On Thu, May 10, 2012 at 12:06 PM, Russell King - ARM Linux linux@arm.linux.org.uk wrote:
The question is - what would cause ALSA to hammer away at the buffer like that - checking it every 16 or 8 DMA bytes transferred? I'm also seeing around 75% system CPU time, which really isn't good.
The above was captured while aplay was running, with no apparant audio corruption.
I've had this happen, but not with aplay. I sent something to the list a few months ago about it.
The problem is triggered when writing to ALSA with writes that are unequal to the period size and using sampling rate conversion in an ALSA plugin.

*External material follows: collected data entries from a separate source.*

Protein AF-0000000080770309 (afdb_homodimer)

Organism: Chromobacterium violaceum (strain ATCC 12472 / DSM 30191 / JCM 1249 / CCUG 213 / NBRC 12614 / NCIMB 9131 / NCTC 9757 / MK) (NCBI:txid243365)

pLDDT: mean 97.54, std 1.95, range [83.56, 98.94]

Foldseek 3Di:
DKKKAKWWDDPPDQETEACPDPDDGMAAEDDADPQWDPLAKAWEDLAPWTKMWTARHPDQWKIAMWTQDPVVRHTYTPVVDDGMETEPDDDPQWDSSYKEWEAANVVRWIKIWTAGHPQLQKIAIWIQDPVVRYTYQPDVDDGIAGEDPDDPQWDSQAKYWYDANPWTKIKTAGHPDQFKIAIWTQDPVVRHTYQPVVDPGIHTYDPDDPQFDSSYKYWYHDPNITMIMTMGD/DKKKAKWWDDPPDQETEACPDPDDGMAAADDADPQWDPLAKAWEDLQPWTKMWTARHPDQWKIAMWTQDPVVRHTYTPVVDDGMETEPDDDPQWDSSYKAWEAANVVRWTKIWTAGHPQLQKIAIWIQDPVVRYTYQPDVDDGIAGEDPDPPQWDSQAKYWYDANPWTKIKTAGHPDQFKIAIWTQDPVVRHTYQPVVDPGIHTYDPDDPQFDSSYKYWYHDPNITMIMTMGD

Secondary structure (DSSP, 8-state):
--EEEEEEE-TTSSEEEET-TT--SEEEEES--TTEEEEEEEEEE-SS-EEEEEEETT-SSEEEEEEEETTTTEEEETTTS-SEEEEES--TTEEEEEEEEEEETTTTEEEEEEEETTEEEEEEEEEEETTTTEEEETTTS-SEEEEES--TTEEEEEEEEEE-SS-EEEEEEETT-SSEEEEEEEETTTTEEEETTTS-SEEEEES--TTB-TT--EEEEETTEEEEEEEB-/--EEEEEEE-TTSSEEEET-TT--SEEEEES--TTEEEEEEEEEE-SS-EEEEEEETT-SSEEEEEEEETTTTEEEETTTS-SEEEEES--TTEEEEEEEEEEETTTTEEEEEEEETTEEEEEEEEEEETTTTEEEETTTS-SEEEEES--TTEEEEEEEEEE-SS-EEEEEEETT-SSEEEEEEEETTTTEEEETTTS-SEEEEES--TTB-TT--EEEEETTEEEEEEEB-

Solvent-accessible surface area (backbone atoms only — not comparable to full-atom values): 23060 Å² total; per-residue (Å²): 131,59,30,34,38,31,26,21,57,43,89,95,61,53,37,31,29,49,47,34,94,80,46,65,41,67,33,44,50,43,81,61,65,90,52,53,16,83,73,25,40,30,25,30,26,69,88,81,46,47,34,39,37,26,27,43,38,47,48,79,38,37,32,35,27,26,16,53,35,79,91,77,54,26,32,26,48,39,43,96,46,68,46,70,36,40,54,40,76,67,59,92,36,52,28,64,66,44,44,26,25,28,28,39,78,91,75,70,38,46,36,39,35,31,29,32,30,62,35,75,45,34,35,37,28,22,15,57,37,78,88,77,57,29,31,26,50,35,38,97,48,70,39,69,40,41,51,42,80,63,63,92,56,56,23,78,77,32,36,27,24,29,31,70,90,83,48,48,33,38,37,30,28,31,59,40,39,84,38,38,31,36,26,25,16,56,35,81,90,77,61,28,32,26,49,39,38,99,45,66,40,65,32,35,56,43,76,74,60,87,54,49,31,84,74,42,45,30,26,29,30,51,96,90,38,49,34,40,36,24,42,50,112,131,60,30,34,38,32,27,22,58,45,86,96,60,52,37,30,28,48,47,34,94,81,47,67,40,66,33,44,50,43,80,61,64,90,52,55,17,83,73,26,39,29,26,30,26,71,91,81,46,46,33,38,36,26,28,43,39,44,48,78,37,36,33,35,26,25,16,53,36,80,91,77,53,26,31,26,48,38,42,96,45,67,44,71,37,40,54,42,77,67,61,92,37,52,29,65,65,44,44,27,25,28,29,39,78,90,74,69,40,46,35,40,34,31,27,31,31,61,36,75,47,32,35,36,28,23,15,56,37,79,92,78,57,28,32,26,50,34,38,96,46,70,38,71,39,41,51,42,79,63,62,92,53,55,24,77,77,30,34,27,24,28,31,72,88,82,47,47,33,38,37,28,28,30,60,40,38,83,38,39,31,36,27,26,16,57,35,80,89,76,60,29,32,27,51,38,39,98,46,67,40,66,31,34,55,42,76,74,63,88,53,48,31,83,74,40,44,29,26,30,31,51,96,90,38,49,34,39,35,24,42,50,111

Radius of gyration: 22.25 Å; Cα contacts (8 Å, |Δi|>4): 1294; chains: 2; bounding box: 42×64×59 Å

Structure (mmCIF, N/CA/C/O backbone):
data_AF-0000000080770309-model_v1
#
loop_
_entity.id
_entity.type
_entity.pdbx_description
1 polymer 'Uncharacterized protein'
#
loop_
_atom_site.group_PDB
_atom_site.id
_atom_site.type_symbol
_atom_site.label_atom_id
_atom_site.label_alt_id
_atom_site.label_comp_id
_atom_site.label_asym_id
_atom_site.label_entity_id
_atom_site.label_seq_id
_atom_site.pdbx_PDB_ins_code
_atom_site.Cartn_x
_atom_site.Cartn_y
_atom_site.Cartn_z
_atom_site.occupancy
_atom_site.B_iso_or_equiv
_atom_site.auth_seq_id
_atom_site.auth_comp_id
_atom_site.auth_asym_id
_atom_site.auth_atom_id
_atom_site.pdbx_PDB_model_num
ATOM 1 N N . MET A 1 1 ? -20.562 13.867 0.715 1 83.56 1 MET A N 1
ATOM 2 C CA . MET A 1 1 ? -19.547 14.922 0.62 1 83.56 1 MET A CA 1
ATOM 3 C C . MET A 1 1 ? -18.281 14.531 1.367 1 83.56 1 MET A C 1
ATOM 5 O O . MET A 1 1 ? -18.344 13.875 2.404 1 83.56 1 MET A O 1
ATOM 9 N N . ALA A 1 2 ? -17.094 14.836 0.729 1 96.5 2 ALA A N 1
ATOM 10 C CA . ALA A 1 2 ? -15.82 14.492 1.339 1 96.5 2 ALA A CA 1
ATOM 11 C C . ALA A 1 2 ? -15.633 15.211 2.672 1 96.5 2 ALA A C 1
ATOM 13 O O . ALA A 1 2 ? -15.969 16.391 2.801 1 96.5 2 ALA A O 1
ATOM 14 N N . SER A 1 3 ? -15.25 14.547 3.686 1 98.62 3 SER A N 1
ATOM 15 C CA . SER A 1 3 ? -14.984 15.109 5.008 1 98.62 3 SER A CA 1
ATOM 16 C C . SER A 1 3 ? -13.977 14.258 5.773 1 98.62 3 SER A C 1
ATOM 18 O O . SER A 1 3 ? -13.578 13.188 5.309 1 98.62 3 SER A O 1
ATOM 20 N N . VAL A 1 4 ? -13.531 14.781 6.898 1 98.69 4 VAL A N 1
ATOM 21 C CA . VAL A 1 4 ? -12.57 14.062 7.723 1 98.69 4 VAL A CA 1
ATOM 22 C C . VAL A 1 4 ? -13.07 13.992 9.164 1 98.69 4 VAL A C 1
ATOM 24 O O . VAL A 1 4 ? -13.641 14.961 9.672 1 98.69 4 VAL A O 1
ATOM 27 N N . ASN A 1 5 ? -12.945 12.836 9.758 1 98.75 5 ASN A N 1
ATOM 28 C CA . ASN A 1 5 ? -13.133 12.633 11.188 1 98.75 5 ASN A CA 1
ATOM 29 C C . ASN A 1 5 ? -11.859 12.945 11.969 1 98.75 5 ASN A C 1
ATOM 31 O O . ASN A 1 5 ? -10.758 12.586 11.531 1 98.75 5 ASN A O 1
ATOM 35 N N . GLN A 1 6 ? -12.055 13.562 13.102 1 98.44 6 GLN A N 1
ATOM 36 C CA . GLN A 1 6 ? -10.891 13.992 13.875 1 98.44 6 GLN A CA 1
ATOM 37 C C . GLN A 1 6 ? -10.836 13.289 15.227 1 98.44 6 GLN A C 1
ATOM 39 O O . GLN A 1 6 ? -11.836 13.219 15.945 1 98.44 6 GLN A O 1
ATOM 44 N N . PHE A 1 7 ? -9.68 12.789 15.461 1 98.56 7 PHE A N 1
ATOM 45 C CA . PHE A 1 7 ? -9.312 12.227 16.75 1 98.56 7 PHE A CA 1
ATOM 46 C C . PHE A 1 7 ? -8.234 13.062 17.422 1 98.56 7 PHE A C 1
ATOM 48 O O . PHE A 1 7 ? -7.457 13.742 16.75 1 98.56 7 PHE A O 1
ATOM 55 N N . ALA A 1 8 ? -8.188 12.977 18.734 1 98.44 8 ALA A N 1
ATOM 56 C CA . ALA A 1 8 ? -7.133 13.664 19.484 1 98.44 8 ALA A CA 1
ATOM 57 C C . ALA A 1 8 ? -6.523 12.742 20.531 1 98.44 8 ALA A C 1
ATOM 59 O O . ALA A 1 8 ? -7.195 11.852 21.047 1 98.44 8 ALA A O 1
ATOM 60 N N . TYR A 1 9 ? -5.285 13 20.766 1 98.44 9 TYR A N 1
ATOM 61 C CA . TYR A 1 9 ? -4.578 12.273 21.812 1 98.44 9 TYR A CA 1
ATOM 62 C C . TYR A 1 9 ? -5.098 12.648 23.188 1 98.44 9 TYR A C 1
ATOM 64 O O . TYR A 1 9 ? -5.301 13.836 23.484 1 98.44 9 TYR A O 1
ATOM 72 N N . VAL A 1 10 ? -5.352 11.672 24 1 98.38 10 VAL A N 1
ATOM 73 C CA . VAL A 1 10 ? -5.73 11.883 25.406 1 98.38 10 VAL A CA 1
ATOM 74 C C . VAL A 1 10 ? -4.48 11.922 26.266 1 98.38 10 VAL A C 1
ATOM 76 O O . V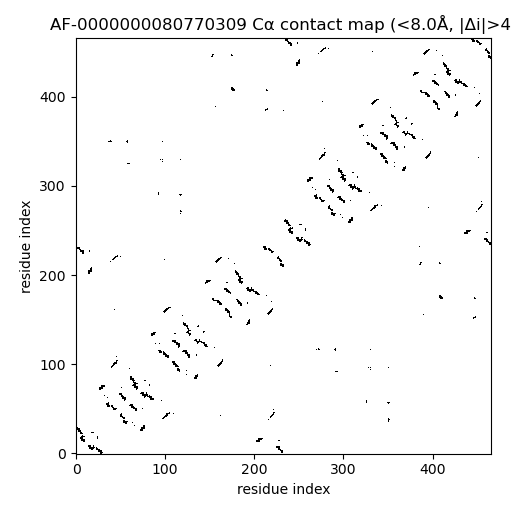AL A 1 10 ? -3.865 10.883 26.531 1 98.38 10 VAL A O 1
ATOM 79 N N . PRO A 1 11 ? -4.109 13.047 26.812 1 96.44 11 PRO A N 1
ATOM 80 C CA . PRO A 1 11 ? -2.867 13.172 27.578 1 96.44 11 PRO A CA 1
ATOM 81 C C . PRO A 1 11 ? -2.783 12.172 28.734 1 96.44 11 PRO A C 1
ATOM 83 O O . PRO A 1 11 ? -3.775 11.945 29.438 1 96.44 11 PRO A O 1
ATOM 86 N N . GLY A 1 12 ? -1.561 11.586 28.859 1 96.75 12 GLY A N 1
ATOM 87 C CA . GLY A 1 12 ? -1.314 10.664 29.953 1 96.75 12 GLY A CA 1
ATOM 88 C C . GLY A 1 12 ? -1.746 9.242 29.641 1 96.75 12 GLY A C 1
ATOM 89 O O . GLY A 1 12 ? -1.643 8.359 30.5 1 96.75 12 GLY A O 1
ATOM 90 N N . THR A 1 13 ? -2.211 9.023 28.469 1 97.94 13 THR A N 1
ATOM 91 C CA . THR A 1 13 ? -2.635 7.695 28.047 1 97.94 13 THR A CA 1
ATOM 92 C C . THR A 1 13 ? -1.921 7.281 26.766 1 97.94 13 THR A C 1
ATOM 94 O O . THR A 1 13 ? -0.929 7.898 26.359 1 97.94 13 THR A O 1
ATOM 97 N N . ASN A 1 14 ? -2.373 6.223 26.219 1 98.5 14 ASN A N 1
ATOM 98 C CA . ASN A 1 14 ? -1.889 5.789 24.906 1 98.5 14 ASN A CA 1
ATOM 99 C C . ASN A 1 14 ? -3.004 5.789 23.875 1 98.5 14 ASN A C 1
ATOM 101 O O . ASN A 1 14 ? -2.959 5.027 22.906 1 98.5 14 ASN A O 1
ATOM 105 N N . THR A 1 15 ? -3.979 6.695 24.078 1 98.44 15 THR A N 1
ATOM 106 C CA . THR A 1 15 ? -5.188 6.578 23.266 1 98.44 15 THR A CA 1
ATOM 107 C C . THR A 1 15 ? -5.465 7.875 22.516 1 98.44 15 THR A C 1
ATOM 109 O O . THR A 1 15 ? -5.285 8.969 23.062 1 98.44 15 THR A O 1
ATOM 112 N N . TYR A 1 16 ? -5.824 7.715 21.312 1 98.62 16 TYR A N 1
ATOM 113 C CA . TYR A 1 16 ? -6.52 8.742 20.547 1 98.62 16 TYR A CA 1
ATOM 114 C C . TYR A 1 16 ? -8.023 8.508 20.547 1 98.62 16 TYR A C 1
ATOM 116 O O . TYR A 1 16 ? -8.484 7.379 20.344 1 98.62 16 TYR A O 1
ATOM 124 N N . LYS A 1 17 ? -8.758 9.586 20.828 1 98.62 17 LYS A N 1
ATOM 125 C CA . LYS A 1 17 ? -10.203 9.445 20.953 1 98.62 17 LYS A CA 1
ATOM 126 C C . LYS A 1 17 ? -10.938 10.383 20 1 98.62 17 LYS A C 1
ATOM 128 O O . LYS A 1 17 ? -10.555 11.547 19.844 1 98.62 17 LYS A O 1
ATOM 133 N N . PHE A 1 18 ? -11.984 9.844 19.359 1 98.38 18 PHE A N 1
ATOM 134 C CA . PHE A 1 18 ? -12.812 10.648 18.453 1 98.38 18 PHE A CA 1
ATOM 135 C C . PHE A 1 18 ? -13.5 11.773 19.219 1 98.38 18 PHE A C 1
ATOM 137 O O . PHE A 1 18 ? -14.016 11.555 20.328 1 98.38 18 PHE A O 1
ATOM 144 N N . ALA A 1 19 ? -13.461 12.984 18.641 1 97.25 19 ALA A N 1
ATOM 145 C CA . ALA A 1 19 ? -14.188 14.148 19.141 1 97.25 19 ALA A CA 1
ATOM 146 C C . ALA A 1 19 ? -13.758 14.492 20.562 1 97.25 19 ALA A C 1
ATOM 148 O O . ALA A 1 19 ? -14.578 14.914 21.391 1 97.25 19 ALA A O 1
ATOM 149 N N . TYR A 1 20 ? -12.555 14.25 20.812 1 96.69 20 TYR A N 1
ATOM 150 C CA . TYR A 1 20 ? -12.047 14.508 22.156 1 96.69 20 TYR A CA 1
ATOM 151 C C . TYR A 1 20 ? -11.578 15.953 22.297 1 96.69 20 TYR A C 1
ATOM 153 O O . TYR A 1 20 ? -11.062 16.531 21.344 1 96.69 20 TYR A O 1
ATOM 161 N N . GLY A 1 21 ? -11.648 16.531 23.5 1 90.88 21 GLY A N 1
ATOM 162 C CA . GLY A 1 21 ? -10.984 17.75 23.953 1 90.88 21 GLY A CA 1
ATOM 163 C C . GLY A 1 21 ? -11.344 18.969 23.141 1 90.88 21 GLY A C 1
ATOM 164 O O . GLY A 1 21 ? -10.484 19.797 22.828 1 90.88 21 GLY A O 1
ATOM 165 N N . GLY A 1 22 ? -12.531 19.047 22.625 1 87.38 22 GLY A N 1
ATOM 166 C CA . GLY A 1 22 ? -12.922 20.219 21.875 1 87.38 22 GLY A CA 1
ATOM 167 C C . GLY A 1 22 ? -12.602 20.125 20.391 1 87.38 22 GLY A C 1
ATOM 168 O O . GLY A 1 22 ? -12.773 21.094 19.641 1 87.38 22 GLY A O 1
ATOM 169 N N . SER A 1 23 ? -12.195 19 20 1 92.06 23 SER A N 1
ATOM 170 C CA . SER A 1 23 ? -11.977 18.781 18.578 1 92.06 23 SER A CA 1
ATOM 171 C C . SER A 1 23 ? -13.273 18.938 17.781 1 92.06 23 SER A C 1
ATOM 173 O O . SER A 1 23 ? -14.359 18.688 18.312 1 92.06 23 SER A O 1
ATOM 175 N N . ILE A 1 24 ? -13.125 19.484 16.625 1 95.62 24 ILE A N 1
ATOM 176 C CA . ILE A 1 24 ? -14.234 19.391 15.68 1 95.62 24 ILE A CA 1
ATOM 177 C C . ILE A 1 24 ? -14.359 17.969 15.148 1 95.62 24 ILE A C 1
ATOM 179 O O . ILE A 1 24 ? -13.469 17.484 14.445 1 95.62 24 ILE A O 1
ATOM 183 N N . PRO A 1 25 ? -15.445 17.344 15.5 1 97.44 25 PRO A N 1
ATOM 184 C CA . PRO A 1 25 ? -15.508 15.906 15.219 1 97.44 25 PRO A CA 1
ATOM 185 C C . PRO A 1 25 ? -15.367 15.586 13.734 1 97.44 25 PRO A C 1
ATOM 187 O O . PRO A 1 25 ? -14.641 14.664 13.359 1 97.44 25 PRO A O 1
ATOM 190 N N . ASN A 1 26 ? -16.062 16.281 12.914 1 98.38 26 ASN A N 1
ATOM 191 C CA . ASN A 1 26 ? -16.062 16.094 11.469 1 98.38 26 ASN A CA 1
ATOM 192 C C . ASN A 1 26 ? -16 17.422 10.719 1 98.38 26 ASN A C 1
ATOM 194 O O . ASN A 1 26 ? -16.672 18.391 11.102 1 98.38 26 ASN A O 1
ATOM 198 N N . MET A 1 27 ? -15.156 17.516 9.781 1 98.62 27 MET A N 1
ATOM 199 C CA . MET A 1 27 ? -14.969 18.734 8.992 1 98.62 27 MET A CA 1
ATOM 200 C C . MET A 1 27 ? -15.102 18.438 7.5 1 98.62 27 MET A C 1
ATOM 202 O O . MET A 1 27 ? -14.414 17.562 6.973 1 98.62 27 MET A O 1
ATOM 206 N N . PRO A 1 28 ? -15.93 19.219 6.797 1 98.69 28 PRO A N 1
ATOM 207 C CA . PRO A 1 28 ? -16.031 19.016 5.348 1 98.69 28 PRO A CA 1
ATOM 208 C C . PRO A 1 28 ? -14.773 19.484 4.609 1 98.69 28 PRO A C 1
ATOM 210 O O . PRO A 1 28 ? -14.055 20.359 5.098 1 98.69 28 PRO A O 1
ATOM 213 N N . VAL A 1 29 ? -14.438 18.891 3.537 1 98.81 29 VAL A N 1
ATOM 214 C CA . VAL A 1 29 ? -13.453 19.328 2.557 1 98.81 29 VAL A CA 1
ATOM 215 C C . VAL A 1 29 ? -14.164 19.734 1.265 1 98.81 29 VAL A C 1
ATOM 217 O O . VAL A 1 29 ? -14.82 18.922 0.626 1 98.81 29 VAL A O 1
ATOM 220 N N . VAL A 1 30 ? -13.945 20.984 0.867 1 98.69 30 VAL A N 1
ATOM 221 C CA . VAL A 1 30 ? -14.844 21.484 -0.173 1 98.69 30 VAL A CA 1
ATOM 222 C C . VAL A 1 30 ? -14.039 22.141 -1.287 1 98.69 30 VAL A C 1
ATOM 224 O O . VAL A 1 30 ? -12.875 22.5 -1.09 1 98.69 30 VAL A O 1
ATOM 227 N N . ASN A 1 31 ? -14.617 22.219 -2.48 1 98.25 31 ASN A N 1
ATOM 228 C CA . ASN A 1 31 ? -14.164 22.953 -3.65 1 98.25 31 ASN A CA 1
ATOM 229 C C . ASN A 1 31 ? -12.883 22.359 -4.234 1 98.25 31 ASN A C 1
ATOM 231 O O . ASN A 1 31 ? -12.148 23.031 -4.957 1 98.25 31 ASN A O 1
ATOM 235 N N . MET A 1 32 ? -12.633 21.141 -3.898 1 98.75 32 MET A N 1
ATOM 236 C CA . MET A 1 32 ? -11.469 20.5 -4.488 1 98.75 32 MET A CA 1
ATOM 237 C C . MET A 1 32 ? -11.68 20.234 -5.977 1 98.75 32 MET A C 1
ATOM 239 O O . MET A 1 32 ? -12.797 19.938 -6.406 1 98.75 32 MET A O 1
ATOM 243 N N . PRO A 1 33 ? -10.586 20.281 -6.758 1 98.56 33 PRO A N 1
ATOM 244 C CA . PRO A 1 33 ? -10.695 19.906 -8.172 1 98.56 33 PRO A CA 1
ATOM 245 C C . PRO A 1 33 ? -11.211 18.484 -8.375 1 98.56 33 PRO A C 1
ATOM 247 O O . PRO A 1 33 ? -11.016 17.625 -7.508 1 98.56 33 PRO A O 1
ATOM 250 N N . ALA A 1 34 ? -11.805 18.156 -9.523 1 98 34 ALA A N 1
ATOM 251 C CA . ALA A 1 34 ? -12.453 16.891 -9.82 1 98 34 ALA A CA 1
ATOM 252 C C . ALA A 1 34 ? -11.438 15.75 -9.859 1 98 34 ALA A C 1
ATOM 254 O O . ALA A 1 34 ? -11.781 14.594 -9.594 1 98 34 ALA A O 1
ATOM 255 N N . ASP A 1 35 ? -10.18 16.094 -10.211 1 98.06 35 ASP A N 1
ATOM 256 C CA . ASP A 1 35 ? -9.164 15.055 -10.352 1 98.06 35 ASP A CA 1
ATOM 257 C C . ASP A 1 35 ? -8.352 14.898 -9.07 1 98.06 35 ASP A C 1
ATOM 259 O O . ASP A 1 35 ? -7.258 14.336 -9.086 1 98.06 35 ASP A O 1
ATOM 263 N N . THR A 1 36 ? -8.922 15.383 -7.945 1 98.62 36 THR A N 1
ATOM 264 C CA . THR A 1 36 ? -8.258 15.219 -6.656 1 98.62 36 THR A CA 1
ATOM 265 C C . THR A 1 36 ? -8.141 13.742 -6.293 1 98.62 36 THR A C 1
ATOM 267 O O . THR A 1 36 ? -9.125 13 -6.348 1 98.62 36 THR A O 1
ATOM 270 N N . ASN A 1 37 ? -6.906 13.383 -5.961 1 98.38 37 ASN A N 1
ATOM 271 C CA . ASN A 1 37 ? -6.715 12.016 -5.488 1 98.38 37 ASN A CA 1
ATOM 272 C C . ASN A 1 37 ? -6.934 11.906 -3.982 1 98.38 37 ASN A C 1
ATOM 274 O O . ASN A 1 37 ? -6.023 12.188 -3.199 1 98.38 37 ASN A O 1
ATOM 278 N N . TRP A 1 38 ? -8.047 11.383 -3.621 1 97.56 38 TRP A N 1
ATOM 279 C CA . TRP A 1 38 ? -8.477 11.352 -2.229 1 97.56 38 TRP A CA 1
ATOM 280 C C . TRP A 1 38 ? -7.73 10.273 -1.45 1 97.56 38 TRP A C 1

Code in alsa-lib will get into a loop calling poll() on the pcm fd, and ALSA's poll() calls the pointer method to figure out if there is enough buffer space free to return or if it poll() should block.
That is all fine, but rather than write more data when poll() returns, alsa-lib decides to call poll() again. So it's stuck in a tight loop calling poll() which isn't blocking. Eventually there will be enough space in the buffer that alsa will write some data and poll() will block.
Basically poll() will return when there is at least X bytes available in the buffer. X = avail_min. ALSA will only write more data when there is at least Y bytes free in the buffer. The bug is X < Y. This only happens when sample rate conversion and only if the app doesn't call snd_pcm_writei() with full periods. While the available space in the buffer is > X and < Y, ALSA is in a tight loop calling poll() which calls the PCM's pointer method. If X == Y, then this would never happen.